上 下
4 / 48
1章⭐︎プロローグ⭐︎

最初の観光地

しおりを挟む
-side エリク-



「んんー。ふあーあ。よく寝たー。」


 大きな伸びをすると同時に彼は目覚める。
 ここが魔境へ向かう道で、魔物に狙われているという状況でも爆睡できるという事実がエリクの持ち味である豪胆さを表している。
 おそらく、彼は恐怖を感じにくいサイコパス性が強い人間なのだろう。

 
 昨日、公爵家を出てから1日が経ち、もうすぐ魔境への一本道に着く。
 魔鏡へは「デビルロード」と呼ばれる、1日2回干潮時になると海の中から現れる砂の道が唯一渡る方法だ。
 そして、渡ったが最後。帰ってきた者はいないというこの道をエリクはこれから渡る。


「エリク様。我々とはここでお別れでございます。本当に。本当に何もできなくて、申し訳ございません。」


 護衛の男は悔しそうに顔を歪めてそう言った。この男もエリクが広めた解熱剤によって本来死ぬはずだった妹が助かっている。
 他の護衛たちもそれぞれエリクに恩義を感じていて、それ故にこの護衛に自ら志願したのである。

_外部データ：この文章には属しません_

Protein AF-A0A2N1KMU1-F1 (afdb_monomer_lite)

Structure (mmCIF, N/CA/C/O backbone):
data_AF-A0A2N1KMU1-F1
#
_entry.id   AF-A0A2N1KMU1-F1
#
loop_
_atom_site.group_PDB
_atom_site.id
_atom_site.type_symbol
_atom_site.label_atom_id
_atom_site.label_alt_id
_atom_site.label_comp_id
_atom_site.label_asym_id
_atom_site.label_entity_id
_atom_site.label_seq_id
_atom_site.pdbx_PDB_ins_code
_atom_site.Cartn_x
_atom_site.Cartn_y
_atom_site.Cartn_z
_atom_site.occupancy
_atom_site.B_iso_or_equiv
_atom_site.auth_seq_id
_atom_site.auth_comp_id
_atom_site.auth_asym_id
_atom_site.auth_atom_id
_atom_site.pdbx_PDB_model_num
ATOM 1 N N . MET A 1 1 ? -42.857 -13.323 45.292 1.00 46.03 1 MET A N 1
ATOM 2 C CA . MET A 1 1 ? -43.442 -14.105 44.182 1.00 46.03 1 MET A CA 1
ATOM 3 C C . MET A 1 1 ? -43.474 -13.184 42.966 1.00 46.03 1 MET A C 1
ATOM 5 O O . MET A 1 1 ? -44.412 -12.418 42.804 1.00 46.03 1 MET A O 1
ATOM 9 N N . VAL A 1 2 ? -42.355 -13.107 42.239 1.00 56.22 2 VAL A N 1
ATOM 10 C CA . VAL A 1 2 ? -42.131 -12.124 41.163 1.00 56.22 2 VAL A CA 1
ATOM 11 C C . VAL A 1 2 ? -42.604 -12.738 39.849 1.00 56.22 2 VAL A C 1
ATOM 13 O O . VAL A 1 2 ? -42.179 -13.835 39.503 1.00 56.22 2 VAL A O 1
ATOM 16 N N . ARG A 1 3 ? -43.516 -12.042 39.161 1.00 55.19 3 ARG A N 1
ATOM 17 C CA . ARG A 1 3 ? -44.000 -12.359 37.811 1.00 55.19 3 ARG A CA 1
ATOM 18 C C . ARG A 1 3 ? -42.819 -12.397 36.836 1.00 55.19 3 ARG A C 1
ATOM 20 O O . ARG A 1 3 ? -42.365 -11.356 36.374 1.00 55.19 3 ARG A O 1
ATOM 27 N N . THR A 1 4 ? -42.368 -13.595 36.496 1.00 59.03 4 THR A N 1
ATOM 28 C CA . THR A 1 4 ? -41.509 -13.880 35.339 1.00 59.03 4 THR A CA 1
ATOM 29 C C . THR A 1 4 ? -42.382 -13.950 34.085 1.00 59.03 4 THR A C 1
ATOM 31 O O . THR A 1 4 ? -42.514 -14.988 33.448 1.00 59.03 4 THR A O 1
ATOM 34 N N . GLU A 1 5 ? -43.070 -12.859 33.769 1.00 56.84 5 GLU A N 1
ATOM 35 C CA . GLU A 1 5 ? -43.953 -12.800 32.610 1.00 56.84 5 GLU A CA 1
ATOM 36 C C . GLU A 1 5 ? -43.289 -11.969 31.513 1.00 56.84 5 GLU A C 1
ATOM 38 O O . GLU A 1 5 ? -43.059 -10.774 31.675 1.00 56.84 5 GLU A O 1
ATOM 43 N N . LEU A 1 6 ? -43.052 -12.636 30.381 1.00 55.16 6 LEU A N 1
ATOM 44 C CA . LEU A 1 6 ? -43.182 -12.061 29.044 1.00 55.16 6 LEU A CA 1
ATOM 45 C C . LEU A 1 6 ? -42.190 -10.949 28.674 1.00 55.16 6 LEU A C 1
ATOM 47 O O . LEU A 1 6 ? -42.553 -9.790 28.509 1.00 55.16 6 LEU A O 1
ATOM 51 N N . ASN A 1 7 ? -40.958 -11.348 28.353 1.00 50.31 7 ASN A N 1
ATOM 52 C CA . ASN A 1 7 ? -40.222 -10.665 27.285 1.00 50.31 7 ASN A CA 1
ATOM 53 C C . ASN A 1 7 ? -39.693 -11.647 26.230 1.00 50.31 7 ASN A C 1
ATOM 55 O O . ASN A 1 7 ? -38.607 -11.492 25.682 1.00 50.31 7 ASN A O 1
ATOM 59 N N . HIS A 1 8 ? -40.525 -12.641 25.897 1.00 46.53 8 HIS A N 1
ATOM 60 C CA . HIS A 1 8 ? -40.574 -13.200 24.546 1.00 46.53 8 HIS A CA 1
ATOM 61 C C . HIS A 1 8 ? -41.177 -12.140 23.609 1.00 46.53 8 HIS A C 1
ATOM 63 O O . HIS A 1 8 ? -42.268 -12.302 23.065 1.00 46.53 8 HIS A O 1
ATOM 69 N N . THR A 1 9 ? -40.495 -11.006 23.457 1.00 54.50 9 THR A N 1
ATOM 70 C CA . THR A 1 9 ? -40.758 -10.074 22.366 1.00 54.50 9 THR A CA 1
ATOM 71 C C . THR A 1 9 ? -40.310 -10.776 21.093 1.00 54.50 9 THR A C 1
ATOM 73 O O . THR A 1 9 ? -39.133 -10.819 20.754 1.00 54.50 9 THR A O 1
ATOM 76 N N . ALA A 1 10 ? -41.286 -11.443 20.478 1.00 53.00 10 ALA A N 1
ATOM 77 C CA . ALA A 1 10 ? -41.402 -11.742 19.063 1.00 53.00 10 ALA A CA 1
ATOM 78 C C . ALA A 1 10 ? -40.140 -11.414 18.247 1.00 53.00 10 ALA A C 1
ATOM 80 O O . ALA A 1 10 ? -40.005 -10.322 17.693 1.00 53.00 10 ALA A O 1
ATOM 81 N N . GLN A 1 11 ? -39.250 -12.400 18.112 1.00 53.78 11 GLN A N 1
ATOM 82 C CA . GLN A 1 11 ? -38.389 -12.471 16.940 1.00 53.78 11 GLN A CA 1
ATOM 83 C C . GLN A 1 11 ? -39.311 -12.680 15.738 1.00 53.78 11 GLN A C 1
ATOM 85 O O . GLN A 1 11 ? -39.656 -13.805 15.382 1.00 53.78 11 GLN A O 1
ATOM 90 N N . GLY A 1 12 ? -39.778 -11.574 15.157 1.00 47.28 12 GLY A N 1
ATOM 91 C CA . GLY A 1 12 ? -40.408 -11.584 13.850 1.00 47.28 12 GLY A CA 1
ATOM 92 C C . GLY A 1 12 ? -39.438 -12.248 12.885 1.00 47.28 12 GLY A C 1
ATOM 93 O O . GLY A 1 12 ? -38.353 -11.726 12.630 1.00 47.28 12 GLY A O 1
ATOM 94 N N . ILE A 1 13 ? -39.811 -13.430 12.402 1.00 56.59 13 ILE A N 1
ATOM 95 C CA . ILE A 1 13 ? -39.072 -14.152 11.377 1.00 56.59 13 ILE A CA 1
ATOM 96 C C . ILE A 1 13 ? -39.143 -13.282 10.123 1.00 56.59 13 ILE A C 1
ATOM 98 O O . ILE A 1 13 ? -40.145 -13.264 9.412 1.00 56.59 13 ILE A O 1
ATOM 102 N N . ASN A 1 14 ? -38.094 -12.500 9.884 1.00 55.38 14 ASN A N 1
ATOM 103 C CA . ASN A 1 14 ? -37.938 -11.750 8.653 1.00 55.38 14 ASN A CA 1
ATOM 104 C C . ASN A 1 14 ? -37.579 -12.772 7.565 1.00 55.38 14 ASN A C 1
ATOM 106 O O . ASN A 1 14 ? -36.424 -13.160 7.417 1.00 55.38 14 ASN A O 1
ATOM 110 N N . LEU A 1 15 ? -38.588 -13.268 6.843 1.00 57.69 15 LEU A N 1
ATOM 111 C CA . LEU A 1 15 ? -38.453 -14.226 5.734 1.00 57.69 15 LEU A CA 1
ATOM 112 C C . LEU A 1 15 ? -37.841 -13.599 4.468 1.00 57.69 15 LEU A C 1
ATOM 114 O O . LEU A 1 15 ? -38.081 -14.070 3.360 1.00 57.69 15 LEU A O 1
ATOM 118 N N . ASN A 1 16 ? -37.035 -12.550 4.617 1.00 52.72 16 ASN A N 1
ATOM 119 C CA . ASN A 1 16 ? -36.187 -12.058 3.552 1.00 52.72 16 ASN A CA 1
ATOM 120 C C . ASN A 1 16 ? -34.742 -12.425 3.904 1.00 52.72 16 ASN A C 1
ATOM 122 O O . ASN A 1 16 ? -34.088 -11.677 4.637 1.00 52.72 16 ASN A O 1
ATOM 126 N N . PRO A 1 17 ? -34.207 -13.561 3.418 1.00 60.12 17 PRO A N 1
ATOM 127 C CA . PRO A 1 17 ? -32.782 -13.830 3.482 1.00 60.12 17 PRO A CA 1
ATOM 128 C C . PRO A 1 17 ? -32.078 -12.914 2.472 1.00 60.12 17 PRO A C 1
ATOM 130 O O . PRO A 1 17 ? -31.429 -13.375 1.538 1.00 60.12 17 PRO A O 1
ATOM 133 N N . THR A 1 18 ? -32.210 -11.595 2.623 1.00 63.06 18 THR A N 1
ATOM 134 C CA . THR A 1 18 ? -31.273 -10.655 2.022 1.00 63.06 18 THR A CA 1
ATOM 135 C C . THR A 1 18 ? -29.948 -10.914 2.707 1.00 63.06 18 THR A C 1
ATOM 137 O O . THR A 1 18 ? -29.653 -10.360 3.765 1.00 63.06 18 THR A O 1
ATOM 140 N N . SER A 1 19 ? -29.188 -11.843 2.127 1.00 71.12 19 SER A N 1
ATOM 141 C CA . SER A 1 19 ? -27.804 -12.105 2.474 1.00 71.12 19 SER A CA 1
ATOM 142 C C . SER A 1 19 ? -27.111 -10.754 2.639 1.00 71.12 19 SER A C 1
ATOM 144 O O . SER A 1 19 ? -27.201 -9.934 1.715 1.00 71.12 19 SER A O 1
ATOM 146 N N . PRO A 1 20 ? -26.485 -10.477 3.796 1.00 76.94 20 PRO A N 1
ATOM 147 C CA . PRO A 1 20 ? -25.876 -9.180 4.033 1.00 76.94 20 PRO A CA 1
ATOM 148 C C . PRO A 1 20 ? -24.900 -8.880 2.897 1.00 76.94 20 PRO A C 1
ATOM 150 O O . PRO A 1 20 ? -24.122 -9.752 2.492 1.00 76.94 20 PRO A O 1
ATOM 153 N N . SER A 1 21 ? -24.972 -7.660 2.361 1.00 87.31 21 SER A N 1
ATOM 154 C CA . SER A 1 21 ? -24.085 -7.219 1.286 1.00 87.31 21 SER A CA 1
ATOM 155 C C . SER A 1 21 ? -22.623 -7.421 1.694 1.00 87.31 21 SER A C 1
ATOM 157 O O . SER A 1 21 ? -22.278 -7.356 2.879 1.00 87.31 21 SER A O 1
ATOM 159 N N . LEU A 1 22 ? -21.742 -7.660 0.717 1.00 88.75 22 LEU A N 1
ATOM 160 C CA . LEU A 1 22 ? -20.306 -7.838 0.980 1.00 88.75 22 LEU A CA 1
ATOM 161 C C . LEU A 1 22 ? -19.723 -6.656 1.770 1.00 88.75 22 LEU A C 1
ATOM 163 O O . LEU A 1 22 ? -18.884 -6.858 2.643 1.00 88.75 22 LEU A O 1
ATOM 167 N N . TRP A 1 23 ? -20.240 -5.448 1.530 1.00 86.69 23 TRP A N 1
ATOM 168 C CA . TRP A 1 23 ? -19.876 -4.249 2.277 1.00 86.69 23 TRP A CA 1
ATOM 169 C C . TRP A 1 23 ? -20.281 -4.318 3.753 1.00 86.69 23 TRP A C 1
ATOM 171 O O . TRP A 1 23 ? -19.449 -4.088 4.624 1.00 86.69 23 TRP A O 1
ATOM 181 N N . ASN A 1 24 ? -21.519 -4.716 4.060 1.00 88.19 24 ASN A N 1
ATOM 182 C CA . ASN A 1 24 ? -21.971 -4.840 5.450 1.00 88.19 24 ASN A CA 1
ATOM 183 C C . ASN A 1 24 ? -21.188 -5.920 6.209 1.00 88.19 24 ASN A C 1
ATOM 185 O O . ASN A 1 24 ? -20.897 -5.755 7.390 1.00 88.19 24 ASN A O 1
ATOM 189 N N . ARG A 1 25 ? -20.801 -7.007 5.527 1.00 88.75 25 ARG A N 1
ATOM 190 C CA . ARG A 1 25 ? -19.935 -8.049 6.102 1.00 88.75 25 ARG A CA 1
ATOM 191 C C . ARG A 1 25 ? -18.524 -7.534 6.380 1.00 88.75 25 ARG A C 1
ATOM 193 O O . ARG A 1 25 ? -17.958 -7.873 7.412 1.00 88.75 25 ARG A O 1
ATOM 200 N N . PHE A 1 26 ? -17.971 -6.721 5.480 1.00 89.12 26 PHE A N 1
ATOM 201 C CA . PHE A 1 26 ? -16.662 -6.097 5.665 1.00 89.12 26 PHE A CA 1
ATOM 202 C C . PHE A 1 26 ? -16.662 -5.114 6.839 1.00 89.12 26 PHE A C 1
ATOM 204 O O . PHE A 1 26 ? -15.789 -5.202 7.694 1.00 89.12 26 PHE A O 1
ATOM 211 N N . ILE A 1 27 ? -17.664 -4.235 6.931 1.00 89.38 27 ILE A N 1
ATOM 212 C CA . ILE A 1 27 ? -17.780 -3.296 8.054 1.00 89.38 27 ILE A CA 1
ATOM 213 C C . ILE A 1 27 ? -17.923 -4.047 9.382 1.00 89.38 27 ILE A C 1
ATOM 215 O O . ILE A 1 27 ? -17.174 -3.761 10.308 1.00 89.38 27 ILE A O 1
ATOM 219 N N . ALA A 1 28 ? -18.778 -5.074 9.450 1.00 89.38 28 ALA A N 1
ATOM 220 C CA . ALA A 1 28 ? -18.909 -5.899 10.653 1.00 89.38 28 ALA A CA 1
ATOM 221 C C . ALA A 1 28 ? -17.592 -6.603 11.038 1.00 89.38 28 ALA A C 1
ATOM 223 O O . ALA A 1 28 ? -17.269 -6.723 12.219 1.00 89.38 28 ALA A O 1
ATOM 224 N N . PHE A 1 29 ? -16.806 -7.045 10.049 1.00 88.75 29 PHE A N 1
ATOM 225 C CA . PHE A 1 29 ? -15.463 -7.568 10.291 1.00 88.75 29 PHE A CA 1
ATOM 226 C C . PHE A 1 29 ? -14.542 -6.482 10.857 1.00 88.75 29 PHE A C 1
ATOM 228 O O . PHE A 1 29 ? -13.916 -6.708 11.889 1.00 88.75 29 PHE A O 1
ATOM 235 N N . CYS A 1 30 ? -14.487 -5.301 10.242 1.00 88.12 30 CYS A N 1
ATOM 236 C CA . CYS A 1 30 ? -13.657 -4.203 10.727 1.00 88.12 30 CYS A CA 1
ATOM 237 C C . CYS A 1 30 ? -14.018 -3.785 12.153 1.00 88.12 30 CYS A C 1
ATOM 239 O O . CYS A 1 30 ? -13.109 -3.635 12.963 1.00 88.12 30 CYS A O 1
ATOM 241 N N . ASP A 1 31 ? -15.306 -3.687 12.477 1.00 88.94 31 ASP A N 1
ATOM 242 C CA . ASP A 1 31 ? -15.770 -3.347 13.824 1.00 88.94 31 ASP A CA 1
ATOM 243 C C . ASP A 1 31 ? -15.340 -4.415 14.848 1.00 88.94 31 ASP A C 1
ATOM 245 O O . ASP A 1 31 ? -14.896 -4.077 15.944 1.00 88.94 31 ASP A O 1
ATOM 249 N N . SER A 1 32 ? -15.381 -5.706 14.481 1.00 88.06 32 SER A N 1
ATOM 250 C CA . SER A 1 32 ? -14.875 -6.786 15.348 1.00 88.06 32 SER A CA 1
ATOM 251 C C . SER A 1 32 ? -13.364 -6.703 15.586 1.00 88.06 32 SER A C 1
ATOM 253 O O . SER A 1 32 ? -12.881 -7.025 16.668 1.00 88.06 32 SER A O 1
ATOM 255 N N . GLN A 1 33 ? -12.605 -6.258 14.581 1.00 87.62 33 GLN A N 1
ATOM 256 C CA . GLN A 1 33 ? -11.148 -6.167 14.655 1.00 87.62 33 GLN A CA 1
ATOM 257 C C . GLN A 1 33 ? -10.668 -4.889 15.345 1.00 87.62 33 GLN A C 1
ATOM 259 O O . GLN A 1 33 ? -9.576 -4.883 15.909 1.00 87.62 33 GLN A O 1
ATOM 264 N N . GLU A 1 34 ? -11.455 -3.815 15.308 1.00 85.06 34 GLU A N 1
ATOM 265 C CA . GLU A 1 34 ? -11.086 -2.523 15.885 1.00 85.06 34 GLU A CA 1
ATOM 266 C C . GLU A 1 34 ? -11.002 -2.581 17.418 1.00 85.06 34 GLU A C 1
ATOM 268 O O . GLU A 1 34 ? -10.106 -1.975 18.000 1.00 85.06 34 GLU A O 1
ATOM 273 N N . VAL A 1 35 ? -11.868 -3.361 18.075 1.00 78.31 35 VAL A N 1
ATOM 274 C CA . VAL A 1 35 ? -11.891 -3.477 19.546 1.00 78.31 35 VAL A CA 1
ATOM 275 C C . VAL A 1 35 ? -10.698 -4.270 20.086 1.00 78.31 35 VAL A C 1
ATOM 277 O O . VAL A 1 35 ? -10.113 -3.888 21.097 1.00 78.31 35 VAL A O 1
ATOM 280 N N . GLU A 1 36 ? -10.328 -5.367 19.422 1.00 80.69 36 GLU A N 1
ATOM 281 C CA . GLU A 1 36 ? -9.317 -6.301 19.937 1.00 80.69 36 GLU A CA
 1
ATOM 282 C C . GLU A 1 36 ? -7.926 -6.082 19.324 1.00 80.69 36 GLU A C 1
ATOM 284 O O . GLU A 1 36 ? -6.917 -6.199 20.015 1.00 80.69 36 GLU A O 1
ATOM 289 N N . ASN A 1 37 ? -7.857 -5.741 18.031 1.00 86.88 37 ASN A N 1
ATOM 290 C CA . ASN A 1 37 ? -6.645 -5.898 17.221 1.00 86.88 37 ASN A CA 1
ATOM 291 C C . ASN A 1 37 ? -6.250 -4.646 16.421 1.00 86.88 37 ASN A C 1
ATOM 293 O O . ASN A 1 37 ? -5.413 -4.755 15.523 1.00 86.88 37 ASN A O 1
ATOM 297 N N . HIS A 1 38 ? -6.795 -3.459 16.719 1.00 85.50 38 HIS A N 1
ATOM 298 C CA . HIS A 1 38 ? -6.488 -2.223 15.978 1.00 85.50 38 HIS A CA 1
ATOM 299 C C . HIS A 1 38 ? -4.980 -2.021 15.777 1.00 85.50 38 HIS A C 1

「いえいえ、大丈夫です。あなた方の立場もわかっておりますから。かしこまりました。」


 護衛たちは涙ながらにエリクを見送る。
 中身はこれだが、意外に人望があるのがエリクと言う少年である。


「はっ。今誰かに褒められた気がする!」


 そして、気のせいのしょーもないことに対して、この状況で純粋に反応できるのもエリクという少年だ。


「まあ、気のせいか。にしても歩いている最中暇だし、ちょうどいいから、デゾートアイランドについて調べるか!!
 [検索]“デゾートアイランド 観光地”」


 そう、エリクにとって今回が初めての異世界観光であった。
 もっとも。魔鏡への追放を異世界観光だというふうに置き換えるぶっ飛んだ思考を持っている彼にとってはだが。


 そもそも、公爵家の嫡男というのは外に出られる機会があまりない。
 せいぜい、魔物と戦う訓練をするときか、パーティなどで王城や他の貴族のところへ行く時だけである。


 この世界には、一応王立学校はあるが義務教育の概念もないため、貴族の場合、国に報告書を出していれば、家庭教師を呼んで教育するだけで良い。
 学校を利用するのは王族やお金のない貴族だ。
 王族は学校が王立学園という体裁をとっているため、通うことが暗黙の了解である。
 そして、お金に余裕のない貴族は家庭教師を呼ぶことができないため、学校に通うのが普通である。
 ドーソン公爵家の場合、両方とも当てはまらないで、学校で外に出ることもなかった。
 だから、前世の記憶が4歳の時、戻ってからというもの彼は外出したくて仕方がなかったようだ。


 ちなみに平民の場合、特にエリクが8歳の時さまざまな肥料を広めるまでは学校に通わせるどころか、日々の生活を過ごすことだけで必死だった。
 平民の食料事情を解決したエリクは庶民にも人気なのであった。


「うーむ。デゾートアイランドの観光地はやはりというか。
 デビルロードしか出てこないか。」


 そう、[検索]スキルはなぜか知らないことに対しては“明確にイメージを持っていない限り”出てこないのだ。
 これは知識神ルノウが、「まあ、そっちの方が面白いでしょ!全部教えてもつまらないしねえ」と、傍迷惑な仕様を付け加えたからである。
 実際その通りなのだが、こういう危機的な状況の時、何も役に立たないスキルであった。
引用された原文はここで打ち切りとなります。